(RECORD EXTRACTS)
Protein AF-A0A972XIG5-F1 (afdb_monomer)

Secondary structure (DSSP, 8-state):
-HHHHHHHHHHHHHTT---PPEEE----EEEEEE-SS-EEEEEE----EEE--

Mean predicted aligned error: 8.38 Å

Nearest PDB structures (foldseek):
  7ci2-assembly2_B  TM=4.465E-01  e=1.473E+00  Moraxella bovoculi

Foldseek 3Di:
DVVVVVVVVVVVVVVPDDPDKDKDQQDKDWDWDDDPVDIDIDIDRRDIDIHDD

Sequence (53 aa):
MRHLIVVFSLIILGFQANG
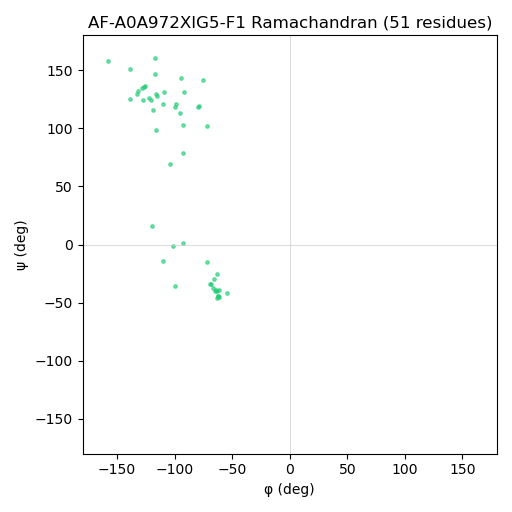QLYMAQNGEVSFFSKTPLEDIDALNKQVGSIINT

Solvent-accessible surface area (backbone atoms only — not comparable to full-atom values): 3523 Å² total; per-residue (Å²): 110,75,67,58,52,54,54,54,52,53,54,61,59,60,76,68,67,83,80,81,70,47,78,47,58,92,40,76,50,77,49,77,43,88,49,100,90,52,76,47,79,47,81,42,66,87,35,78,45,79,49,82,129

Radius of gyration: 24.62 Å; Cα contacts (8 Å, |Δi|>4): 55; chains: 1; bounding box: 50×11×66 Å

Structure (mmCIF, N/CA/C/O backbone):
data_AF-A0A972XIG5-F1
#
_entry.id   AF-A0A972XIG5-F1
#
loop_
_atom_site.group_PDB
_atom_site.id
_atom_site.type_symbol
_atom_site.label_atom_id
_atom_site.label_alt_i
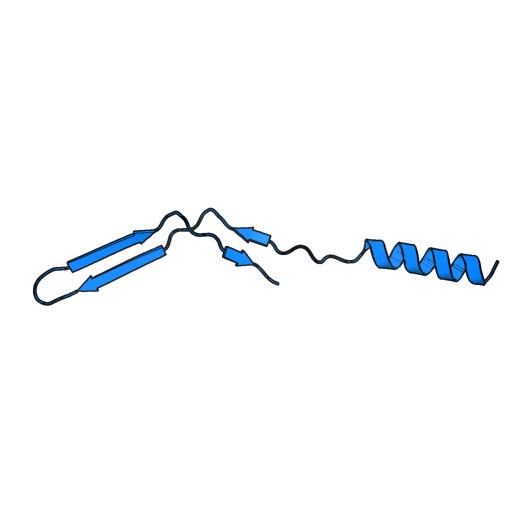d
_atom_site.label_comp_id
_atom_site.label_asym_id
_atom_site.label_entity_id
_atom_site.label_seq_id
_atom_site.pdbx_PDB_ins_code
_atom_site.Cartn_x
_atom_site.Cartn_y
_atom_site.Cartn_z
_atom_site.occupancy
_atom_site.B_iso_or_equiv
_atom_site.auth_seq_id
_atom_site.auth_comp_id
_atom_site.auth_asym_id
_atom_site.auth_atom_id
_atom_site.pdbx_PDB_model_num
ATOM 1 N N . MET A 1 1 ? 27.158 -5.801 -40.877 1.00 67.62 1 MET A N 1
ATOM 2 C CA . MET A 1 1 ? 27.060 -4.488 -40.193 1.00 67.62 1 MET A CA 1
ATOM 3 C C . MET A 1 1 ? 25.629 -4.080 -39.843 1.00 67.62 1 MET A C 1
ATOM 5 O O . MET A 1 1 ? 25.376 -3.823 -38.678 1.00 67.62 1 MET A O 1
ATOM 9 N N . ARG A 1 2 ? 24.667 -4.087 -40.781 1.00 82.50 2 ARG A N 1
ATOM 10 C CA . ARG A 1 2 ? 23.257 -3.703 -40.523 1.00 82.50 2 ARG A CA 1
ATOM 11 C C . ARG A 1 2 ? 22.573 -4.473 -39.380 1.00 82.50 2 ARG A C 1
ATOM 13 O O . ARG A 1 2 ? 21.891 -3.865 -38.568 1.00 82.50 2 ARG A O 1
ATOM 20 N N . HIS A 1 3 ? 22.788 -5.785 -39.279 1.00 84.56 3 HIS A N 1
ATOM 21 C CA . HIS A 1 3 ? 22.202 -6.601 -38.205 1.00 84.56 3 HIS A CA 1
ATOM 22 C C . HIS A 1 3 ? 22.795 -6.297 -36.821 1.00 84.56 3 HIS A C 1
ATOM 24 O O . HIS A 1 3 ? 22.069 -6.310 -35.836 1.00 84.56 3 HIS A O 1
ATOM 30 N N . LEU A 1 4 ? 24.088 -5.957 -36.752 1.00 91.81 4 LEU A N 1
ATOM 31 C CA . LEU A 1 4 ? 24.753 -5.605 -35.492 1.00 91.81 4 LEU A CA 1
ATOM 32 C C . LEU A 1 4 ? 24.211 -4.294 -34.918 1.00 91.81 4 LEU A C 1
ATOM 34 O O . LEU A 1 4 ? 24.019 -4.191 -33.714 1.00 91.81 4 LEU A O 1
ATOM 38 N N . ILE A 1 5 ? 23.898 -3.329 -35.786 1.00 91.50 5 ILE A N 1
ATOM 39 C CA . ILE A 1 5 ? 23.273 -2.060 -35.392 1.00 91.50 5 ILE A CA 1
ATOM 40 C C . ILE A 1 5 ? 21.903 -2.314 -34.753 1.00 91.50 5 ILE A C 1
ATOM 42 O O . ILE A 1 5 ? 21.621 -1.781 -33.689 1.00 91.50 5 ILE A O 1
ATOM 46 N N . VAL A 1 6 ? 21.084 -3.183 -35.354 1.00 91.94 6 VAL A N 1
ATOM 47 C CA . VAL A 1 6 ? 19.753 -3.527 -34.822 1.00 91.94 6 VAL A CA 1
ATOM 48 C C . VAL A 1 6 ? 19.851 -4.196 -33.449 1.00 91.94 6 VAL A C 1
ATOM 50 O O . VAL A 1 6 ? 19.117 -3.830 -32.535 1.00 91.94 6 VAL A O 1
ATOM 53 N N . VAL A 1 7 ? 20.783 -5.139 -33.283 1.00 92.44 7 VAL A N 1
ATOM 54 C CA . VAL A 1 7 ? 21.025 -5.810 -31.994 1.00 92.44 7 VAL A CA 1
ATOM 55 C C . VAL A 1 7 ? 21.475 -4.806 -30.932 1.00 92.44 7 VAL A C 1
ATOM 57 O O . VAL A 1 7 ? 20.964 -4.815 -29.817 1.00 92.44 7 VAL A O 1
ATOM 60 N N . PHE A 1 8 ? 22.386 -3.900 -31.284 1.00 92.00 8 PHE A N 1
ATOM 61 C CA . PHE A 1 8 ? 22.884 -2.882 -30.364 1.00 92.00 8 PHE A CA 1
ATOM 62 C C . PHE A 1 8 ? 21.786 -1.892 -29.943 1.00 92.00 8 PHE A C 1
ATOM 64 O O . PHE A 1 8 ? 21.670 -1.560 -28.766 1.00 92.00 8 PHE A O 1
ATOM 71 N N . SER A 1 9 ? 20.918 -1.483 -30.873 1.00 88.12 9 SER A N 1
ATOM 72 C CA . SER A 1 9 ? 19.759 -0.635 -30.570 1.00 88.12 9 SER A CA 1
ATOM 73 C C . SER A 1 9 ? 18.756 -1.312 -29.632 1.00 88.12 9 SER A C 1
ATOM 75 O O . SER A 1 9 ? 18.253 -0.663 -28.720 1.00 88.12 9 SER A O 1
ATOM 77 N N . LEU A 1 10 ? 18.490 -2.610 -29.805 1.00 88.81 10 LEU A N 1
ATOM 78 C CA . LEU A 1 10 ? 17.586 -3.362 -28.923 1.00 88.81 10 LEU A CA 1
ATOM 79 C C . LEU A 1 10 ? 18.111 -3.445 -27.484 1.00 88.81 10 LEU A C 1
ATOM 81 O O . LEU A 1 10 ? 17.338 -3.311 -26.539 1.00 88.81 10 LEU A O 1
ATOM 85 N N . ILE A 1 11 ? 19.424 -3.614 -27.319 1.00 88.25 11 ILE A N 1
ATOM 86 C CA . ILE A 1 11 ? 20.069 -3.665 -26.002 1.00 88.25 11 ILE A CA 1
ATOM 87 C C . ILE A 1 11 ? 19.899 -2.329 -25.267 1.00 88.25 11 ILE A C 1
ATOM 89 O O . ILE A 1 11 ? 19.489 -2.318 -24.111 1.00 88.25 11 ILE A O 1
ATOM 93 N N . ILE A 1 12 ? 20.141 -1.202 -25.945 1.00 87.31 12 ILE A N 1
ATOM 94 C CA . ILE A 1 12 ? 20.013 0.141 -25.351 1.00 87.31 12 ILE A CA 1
(End RECORD EXTRACTS)
◆ WORK INSTRUCTION: Using the records above, copy word for word the line with "ATOM 32 C C", the line with "ATOM 39 C CA", and every line between them.

◆ ANSWER BELOW:
ATOM 32 C C . LEU A 1 4 ? 24.211 -4.294 -34.918 1.00 91.81 4 LEU A C 1
ATOM 34 O O . LEU A 1 4 ? 24.019 -4.191 -33.714 1.00 91.81 4 LEU A O 1
ATOM 38 N N . ILE A 1 5 ? 23.898 -3.329 -35.786 1.00 91.50 5 ILE A N 1
ATOM 39 C CA . ILE A 1 5 ? 23.273 -2.060 -35.392 1.00 91.50 5 ILE A CA 1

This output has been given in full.